→ **YOUR TASK**
Write out, word for word, every line in the data below from the one containing "ATOM 140 C C" to the one containing "ATOM 198 O O", both of them included.

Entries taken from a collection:
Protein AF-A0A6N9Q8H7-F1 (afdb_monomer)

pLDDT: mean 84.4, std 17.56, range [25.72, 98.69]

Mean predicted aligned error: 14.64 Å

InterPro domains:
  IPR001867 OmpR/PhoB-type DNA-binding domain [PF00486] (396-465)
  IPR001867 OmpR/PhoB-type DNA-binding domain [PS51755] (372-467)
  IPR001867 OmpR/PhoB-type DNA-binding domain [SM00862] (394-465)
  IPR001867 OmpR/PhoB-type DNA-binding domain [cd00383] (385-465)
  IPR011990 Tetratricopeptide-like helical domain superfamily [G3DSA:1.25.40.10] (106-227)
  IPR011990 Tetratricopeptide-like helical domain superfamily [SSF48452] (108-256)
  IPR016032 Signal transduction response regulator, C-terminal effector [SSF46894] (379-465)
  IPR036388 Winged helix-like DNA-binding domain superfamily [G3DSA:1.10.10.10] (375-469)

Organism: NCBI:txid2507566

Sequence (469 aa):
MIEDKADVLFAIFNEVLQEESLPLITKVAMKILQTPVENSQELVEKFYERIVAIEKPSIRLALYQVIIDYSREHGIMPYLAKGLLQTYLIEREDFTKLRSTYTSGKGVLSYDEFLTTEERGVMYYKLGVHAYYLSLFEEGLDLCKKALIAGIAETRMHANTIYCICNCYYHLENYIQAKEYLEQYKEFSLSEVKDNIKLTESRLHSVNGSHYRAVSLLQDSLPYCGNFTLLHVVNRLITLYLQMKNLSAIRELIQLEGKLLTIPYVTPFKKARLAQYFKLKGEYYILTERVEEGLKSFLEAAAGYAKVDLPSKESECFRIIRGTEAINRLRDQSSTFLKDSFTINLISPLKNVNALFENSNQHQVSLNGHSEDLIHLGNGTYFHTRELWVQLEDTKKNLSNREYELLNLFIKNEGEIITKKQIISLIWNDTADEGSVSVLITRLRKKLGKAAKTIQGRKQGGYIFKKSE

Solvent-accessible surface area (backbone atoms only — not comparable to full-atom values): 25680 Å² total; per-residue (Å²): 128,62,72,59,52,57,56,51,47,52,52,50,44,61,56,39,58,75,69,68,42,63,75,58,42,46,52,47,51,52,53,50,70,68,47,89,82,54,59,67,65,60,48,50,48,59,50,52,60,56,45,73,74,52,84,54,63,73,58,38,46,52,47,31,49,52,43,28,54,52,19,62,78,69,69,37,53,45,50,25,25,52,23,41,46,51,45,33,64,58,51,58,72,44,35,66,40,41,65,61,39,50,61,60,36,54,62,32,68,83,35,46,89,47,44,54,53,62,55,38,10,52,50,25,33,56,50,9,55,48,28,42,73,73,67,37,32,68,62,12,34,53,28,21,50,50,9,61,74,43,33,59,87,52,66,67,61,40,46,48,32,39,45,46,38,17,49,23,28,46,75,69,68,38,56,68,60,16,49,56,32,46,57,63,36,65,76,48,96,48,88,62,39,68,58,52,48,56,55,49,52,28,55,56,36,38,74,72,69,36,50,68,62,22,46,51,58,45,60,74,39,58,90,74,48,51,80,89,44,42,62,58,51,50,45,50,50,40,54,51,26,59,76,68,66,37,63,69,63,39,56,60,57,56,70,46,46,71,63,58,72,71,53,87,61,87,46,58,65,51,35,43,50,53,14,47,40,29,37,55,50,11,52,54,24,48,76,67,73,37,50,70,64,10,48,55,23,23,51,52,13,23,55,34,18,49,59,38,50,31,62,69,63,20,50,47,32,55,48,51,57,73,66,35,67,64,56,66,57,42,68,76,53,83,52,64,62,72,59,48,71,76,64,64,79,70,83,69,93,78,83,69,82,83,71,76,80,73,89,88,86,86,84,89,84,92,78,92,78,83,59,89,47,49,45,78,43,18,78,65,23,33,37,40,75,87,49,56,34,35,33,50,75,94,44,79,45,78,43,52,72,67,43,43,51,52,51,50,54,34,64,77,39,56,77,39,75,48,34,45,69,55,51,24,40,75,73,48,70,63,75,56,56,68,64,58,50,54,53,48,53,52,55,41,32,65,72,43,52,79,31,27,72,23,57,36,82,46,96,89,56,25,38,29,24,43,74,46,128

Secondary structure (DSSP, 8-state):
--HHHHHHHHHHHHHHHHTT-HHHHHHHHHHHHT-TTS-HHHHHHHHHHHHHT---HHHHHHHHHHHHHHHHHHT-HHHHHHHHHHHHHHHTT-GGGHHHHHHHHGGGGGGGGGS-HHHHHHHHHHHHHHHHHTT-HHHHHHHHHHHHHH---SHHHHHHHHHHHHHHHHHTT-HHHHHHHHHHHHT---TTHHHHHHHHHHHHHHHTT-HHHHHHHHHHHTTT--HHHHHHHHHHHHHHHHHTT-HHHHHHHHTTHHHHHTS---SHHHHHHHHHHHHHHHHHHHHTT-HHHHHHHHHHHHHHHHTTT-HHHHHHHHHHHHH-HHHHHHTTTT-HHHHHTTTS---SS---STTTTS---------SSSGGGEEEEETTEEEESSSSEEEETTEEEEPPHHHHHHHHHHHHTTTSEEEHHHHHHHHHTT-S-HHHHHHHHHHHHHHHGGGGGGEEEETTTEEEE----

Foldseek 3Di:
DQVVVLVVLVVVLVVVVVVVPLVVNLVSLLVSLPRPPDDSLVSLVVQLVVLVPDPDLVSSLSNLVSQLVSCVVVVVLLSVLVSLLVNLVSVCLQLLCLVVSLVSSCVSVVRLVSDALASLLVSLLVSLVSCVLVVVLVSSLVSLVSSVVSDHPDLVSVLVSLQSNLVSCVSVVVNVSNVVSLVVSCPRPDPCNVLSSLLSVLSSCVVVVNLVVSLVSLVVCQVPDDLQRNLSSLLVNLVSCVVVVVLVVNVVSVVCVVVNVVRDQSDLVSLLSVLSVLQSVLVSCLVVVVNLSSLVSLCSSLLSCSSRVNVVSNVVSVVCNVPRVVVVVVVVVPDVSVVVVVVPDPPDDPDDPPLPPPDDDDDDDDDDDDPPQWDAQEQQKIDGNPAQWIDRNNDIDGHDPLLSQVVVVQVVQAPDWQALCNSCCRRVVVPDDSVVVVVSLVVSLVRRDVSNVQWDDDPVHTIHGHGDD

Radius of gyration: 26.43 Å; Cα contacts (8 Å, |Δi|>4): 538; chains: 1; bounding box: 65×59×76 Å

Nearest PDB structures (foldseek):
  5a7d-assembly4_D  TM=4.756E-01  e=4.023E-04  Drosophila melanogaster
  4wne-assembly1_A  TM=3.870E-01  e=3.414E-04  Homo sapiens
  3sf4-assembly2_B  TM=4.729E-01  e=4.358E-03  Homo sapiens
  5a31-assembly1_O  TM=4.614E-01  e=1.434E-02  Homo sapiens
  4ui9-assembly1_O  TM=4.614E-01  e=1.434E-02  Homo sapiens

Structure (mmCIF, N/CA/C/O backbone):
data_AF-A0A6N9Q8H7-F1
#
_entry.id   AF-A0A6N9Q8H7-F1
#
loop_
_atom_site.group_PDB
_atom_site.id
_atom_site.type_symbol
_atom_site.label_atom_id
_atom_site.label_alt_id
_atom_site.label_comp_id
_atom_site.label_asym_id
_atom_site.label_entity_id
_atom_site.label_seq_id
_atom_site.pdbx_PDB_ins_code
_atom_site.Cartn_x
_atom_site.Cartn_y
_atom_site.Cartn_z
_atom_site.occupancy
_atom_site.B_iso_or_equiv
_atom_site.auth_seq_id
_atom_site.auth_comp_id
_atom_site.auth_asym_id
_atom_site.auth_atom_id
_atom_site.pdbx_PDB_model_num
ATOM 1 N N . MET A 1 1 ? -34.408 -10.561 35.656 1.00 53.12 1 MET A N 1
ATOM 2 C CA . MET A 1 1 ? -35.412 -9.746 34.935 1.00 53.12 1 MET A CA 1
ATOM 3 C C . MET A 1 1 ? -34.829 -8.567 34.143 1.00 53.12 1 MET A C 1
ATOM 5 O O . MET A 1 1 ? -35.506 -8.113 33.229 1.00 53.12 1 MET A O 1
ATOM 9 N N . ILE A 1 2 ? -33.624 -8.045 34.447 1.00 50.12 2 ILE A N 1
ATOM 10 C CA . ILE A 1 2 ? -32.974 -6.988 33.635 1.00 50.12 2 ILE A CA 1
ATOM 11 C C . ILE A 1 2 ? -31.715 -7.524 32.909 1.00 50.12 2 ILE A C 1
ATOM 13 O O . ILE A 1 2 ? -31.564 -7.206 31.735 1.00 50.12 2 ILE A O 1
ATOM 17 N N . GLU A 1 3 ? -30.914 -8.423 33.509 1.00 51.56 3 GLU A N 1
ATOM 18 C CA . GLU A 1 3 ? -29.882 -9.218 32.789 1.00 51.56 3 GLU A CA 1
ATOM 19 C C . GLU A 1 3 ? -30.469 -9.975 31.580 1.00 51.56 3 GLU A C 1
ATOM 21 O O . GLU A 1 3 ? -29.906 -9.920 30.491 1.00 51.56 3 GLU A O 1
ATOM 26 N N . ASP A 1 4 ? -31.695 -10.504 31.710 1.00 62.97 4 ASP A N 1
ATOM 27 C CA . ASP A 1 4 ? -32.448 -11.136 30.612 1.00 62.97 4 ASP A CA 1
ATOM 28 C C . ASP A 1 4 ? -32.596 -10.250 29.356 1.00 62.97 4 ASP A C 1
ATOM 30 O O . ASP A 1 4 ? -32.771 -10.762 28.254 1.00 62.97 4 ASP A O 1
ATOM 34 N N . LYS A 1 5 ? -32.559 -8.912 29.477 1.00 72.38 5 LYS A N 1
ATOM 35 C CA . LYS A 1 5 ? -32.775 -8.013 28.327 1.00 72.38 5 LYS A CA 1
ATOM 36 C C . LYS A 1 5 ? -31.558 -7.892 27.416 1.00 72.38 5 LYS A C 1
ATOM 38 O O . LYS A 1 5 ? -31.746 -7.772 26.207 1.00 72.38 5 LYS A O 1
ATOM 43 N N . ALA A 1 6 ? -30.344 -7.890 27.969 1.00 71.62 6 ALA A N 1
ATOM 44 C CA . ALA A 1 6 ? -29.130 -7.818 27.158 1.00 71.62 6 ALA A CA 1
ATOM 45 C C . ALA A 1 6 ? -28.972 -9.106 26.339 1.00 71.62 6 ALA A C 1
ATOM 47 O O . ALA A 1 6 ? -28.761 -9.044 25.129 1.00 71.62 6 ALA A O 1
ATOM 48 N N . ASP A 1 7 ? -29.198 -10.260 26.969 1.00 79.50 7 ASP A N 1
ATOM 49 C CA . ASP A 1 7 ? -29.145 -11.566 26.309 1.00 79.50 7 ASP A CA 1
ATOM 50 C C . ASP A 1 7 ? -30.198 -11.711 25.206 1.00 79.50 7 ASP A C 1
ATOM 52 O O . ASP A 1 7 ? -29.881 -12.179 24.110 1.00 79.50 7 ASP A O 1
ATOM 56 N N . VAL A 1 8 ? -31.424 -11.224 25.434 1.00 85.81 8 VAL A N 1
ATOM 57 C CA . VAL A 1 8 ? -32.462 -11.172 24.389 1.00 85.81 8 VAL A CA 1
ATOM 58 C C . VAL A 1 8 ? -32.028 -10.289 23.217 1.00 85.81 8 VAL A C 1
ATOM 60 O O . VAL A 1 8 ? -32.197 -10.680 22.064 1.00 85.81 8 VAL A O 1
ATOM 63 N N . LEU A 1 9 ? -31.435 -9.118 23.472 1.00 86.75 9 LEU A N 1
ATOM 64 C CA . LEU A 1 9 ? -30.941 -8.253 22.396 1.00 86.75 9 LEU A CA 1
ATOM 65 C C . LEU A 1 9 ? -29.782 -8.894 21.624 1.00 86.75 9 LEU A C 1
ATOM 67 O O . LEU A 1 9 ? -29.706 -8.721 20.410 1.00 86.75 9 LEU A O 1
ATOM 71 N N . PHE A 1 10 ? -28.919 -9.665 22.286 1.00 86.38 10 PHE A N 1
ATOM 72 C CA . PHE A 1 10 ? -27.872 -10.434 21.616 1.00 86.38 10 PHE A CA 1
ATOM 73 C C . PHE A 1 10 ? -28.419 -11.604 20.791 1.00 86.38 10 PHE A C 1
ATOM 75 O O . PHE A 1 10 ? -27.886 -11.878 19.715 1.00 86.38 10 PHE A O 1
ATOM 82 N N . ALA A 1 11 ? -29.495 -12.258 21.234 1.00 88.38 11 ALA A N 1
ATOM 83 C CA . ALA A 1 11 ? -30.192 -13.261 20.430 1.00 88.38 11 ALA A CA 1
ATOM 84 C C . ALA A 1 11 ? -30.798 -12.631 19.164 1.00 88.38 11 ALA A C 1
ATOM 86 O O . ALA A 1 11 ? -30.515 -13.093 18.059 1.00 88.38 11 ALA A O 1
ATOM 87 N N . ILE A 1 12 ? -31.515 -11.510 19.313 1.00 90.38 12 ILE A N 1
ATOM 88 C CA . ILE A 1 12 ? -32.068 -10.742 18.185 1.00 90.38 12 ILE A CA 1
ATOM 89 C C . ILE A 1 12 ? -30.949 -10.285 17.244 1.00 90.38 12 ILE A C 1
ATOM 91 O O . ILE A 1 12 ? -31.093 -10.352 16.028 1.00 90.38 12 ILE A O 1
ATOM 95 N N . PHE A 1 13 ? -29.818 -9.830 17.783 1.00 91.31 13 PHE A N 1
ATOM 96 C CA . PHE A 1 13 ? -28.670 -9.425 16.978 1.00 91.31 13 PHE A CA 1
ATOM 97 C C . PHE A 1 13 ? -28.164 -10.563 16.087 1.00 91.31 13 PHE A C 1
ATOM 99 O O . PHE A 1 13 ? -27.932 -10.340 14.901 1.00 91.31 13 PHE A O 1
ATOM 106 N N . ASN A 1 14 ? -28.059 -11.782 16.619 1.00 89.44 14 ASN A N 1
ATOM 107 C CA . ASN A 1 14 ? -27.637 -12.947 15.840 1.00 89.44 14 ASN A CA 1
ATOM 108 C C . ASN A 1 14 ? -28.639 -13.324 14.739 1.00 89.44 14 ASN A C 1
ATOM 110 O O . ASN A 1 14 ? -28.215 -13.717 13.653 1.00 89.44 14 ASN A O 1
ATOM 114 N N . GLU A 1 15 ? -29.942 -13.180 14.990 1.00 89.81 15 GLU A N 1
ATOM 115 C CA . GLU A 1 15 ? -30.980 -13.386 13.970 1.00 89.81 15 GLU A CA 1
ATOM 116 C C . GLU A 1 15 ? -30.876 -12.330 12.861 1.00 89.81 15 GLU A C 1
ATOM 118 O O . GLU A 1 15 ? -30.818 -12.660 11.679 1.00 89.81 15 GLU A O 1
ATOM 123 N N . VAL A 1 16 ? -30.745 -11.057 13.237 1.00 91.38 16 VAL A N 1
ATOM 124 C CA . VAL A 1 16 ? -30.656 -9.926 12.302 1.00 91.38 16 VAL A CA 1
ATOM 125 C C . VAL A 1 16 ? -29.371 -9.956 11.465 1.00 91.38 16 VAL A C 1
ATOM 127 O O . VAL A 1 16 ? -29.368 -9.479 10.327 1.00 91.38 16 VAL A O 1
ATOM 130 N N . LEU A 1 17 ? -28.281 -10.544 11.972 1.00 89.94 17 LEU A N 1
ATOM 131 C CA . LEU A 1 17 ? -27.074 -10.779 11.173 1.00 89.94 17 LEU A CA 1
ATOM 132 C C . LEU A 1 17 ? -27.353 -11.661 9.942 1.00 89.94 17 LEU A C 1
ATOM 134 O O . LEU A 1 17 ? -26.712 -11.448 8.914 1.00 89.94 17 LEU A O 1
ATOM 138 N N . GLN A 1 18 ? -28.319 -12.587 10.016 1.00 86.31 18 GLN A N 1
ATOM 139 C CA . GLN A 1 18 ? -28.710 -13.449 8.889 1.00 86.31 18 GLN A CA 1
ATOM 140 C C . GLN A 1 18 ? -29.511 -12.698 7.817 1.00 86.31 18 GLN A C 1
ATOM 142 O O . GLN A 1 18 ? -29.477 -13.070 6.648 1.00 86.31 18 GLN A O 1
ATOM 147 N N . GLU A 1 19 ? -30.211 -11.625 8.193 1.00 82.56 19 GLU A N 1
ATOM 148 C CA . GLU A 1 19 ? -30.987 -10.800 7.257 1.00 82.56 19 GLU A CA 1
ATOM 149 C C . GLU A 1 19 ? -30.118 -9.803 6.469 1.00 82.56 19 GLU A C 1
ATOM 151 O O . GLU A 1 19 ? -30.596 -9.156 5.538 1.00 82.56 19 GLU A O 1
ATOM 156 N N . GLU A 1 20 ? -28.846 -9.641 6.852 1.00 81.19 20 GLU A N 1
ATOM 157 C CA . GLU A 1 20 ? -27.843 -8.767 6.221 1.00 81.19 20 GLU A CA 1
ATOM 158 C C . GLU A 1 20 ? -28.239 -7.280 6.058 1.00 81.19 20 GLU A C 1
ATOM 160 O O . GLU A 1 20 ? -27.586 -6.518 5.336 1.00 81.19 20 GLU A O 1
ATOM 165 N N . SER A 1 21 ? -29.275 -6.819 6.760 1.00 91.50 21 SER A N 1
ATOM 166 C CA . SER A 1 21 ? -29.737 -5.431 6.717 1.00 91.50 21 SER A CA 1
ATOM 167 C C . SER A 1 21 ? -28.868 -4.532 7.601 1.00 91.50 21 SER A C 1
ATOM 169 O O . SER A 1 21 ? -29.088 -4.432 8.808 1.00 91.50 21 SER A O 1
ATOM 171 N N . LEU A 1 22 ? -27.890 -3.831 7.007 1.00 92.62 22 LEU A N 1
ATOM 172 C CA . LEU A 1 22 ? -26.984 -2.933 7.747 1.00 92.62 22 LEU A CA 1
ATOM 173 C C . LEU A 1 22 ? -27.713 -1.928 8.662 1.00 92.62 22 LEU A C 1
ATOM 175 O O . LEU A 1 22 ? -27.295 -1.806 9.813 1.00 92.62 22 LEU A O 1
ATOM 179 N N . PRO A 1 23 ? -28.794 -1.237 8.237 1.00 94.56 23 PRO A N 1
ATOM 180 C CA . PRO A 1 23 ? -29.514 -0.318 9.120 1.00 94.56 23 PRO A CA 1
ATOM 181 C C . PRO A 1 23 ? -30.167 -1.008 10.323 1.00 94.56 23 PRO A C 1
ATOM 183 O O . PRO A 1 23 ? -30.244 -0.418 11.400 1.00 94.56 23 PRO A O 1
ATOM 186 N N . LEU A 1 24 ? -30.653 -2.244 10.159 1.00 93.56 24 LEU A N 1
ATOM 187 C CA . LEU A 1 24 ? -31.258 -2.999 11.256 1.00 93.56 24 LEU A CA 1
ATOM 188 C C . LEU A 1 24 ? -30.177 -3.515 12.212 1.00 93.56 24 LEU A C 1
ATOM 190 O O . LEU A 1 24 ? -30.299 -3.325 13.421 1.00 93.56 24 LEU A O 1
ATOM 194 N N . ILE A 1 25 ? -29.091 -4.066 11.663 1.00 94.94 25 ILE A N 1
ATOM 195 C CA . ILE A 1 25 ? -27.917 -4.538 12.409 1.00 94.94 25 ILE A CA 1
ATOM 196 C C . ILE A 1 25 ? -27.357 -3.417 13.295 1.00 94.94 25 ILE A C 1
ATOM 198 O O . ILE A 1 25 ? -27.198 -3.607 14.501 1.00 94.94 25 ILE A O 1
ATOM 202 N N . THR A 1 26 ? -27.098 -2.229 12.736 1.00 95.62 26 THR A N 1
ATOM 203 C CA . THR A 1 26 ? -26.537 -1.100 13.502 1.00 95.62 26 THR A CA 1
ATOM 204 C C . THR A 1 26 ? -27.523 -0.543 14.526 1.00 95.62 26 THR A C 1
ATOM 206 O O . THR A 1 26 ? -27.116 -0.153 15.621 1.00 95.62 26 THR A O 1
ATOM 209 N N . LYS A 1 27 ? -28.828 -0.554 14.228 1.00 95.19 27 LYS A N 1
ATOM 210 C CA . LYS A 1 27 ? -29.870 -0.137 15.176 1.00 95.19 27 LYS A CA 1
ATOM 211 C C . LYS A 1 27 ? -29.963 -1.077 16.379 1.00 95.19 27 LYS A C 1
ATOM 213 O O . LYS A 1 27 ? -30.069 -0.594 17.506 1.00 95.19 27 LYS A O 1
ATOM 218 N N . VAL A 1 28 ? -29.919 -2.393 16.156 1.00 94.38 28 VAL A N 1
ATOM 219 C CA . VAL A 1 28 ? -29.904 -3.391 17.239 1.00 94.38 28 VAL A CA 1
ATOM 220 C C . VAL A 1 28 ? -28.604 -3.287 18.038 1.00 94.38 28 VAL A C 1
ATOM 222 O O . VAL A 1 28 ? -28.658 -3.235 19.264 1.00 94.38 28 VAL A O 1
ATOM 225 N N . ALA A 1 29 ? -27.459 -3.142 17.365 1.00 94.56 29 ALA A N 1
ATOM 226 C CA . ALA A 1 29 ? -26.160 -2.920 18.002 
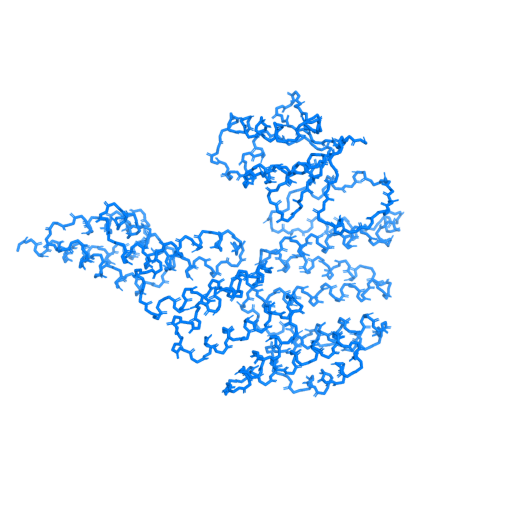1.00 94.56 29 ALA A CA 1
ATOM 227 C C . ALA A 1 29 ? -26.162 -1.703 18.942 1.00 94.56 29 ALA A C 1
ATOM 229 O O . ALA A 1 29 ? -25.774 -1.806 20.102 1.00 94.56 29 ALA A O 1
ATOM 230 N N . MET A 1 30 ? -26.671 -0.558 18.478 1.00 94.88 30 MET A N 1
ATOM 231 C CA . MET A 1 30 ? -26.785 0.639 19.313 1.00 94.88 30 MET A CA 1
ATOM 232 C C . MET A 1 30 ? -27.729 0.413 20.504 1.00 94.88 30 MET A C 1
ATOM 234 O O . MET A 1 30 ? -27.471 0.899 21.603 1.00 94.88 30 MET A O 1
ATOM 238 N N . LYS A 1 31 ? -28.815 -0.353 20.322 1.00 93.06 31 LYS A N 1
ATOM 239 C CA . LYS A 1 31 ? -29.730 -0.691 21.422 1.00 93.06 31 LYS A CA 1
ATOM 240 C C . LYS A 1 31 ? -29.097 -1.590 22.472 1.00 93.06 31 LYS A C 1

→ **SOLUTION FOR THIS TASK**
ATOM 140 C C . GLN A 1 18 ? -29.511 -12.698 7.817 1.00 86.31 18 GLN A C 1
ATOM 142 O O . GLN A 1 18 ? -29.477 -13.070 6.648 1.00 86.31 18 GLN A O 1
ATOM 147 N N . GLU A 1 19 ? -30.211 -11.625 8.193 1.00 82.56 19 GLU A N 1
ATOM 148 C CA . GLU A 1 19 ? -30.987 -10.800 7.257 1.00 82.56 19 GLU A CA 1
ATOM 149 C C . GLU A 1 19 ? -30.118 -9.803 6.469 1.00 82.56 19 GLU A C 1
ATOM 151 O O . GLU A 1 19 ? -30.596 -9.156 5.538 1.00 82.56 19 GLU A O 1
ATOM 156 N N . GLU A 1 20 ? -28.846 -9.641 6.852 1.00 81.19 20 GLU A N 1
ATOM 157 C CA . GLU A 1 20 ? -27.843 -8.767 6.221 1.00 81.19 20 GLU A CA 1
ATOM 158 C C . GLU A 1 20 ? -28.239 -7.280 6.058 1.00 81.19 20 GLU A C 1
ATOM 160 O O . GLU A 1 20 ? -27.586 -6.518 5.336 1.00 81.19 20 GLU A O 1
ATOM 165 N N . SER A 1 21 ? -29.275 -6.819 6.760 1.00 91.50 21 SER A N 1
ATOM 166 C CA . SER A 1 21 ? -29.737 -5.431 6.717 1.00 91.50 21 SER A CA 1
ATOM 167 C C . SER A 1 21 ? -28.868 -4.532 7.601 1.00 91.50 21 SER A C 1
ATOM 169 O O . SER A 1 21 ? -29.088 -4.432 8.808 1.00 91.50 21 SER A O 1
ATOM 171 N N . LEU A 1 22 ? -27.890 -3.831 7.007 1.00 92.62 22 LEU A N 1
ATOM 172 C CA . LEU A 1 22 ? -26.984 -2.933 7.747 1.00 92.62 22 LEU A CA 1
ATOM 173 C C . LEU A 1 22 ? -27.713 -1.928 8.662 1.00 92.62 22 LEU A C 1
ATOM 175 O O . LEU A 1 22 ? -27.295 -1.806 9.813 1.00 92.62 22 LEU A O 1
ATOM 179 N N . PRO A 1 23 ? -28.794 -1.237 8.237 1.00 94.56 23 PRO A N 1
ATOM 180 C CA . PRO A 1 23 ? -29.514 -0.318 9.120 1.00 94.56 23 PRO A CA 1
ATOM 181 C C . PRO A 1 23 ? -30.167 -1.008 10.323 1.00 94.56 23 PRO A C 1
ATOM 183 O O . PRO A 1 23 ? -30.244 -0.418 11.400 1.00 94.56 23 PRO A O 1
ATOM 186 N N . LEU A 1 24 ? -30.653 -2.244 10.159 1.00 93.56 24 LEU A N 1
ATOM 187 C CA . LEU A 1 24 ? -31.258 -2.999 11.256 1.00 93.56 24 LEU A CA 1
ATOM 188 C C . LEU A 1 24 ? -30.177 -3.515 12.212 1.00 93.56 24 LEU A C 1
ATOM 190 O O . LEU A 1 24 ? -30.299 -3.325 13.421 1.00 93.56 24 LEU A O 1
ATOM 194 N N . ILE A 1 25 ? -29.091 -4.066 11.663 1.00 94.94 25 ILE A N 1
ATOM 195 C CA . ILE A 1 25 ? -27.917 -4.538 12.409 1.00 94.94 25 ILE A CA 1
ATOM 196 C C . ILE A 1 25 ? -27.357 -3.417 13.295 1.00 94.94 25 ILE A C 1
ATOM 198 O O . ILE A 1 25 ? -27.198 -3.607 14.501 1.00 94.94 25 ILE A O 1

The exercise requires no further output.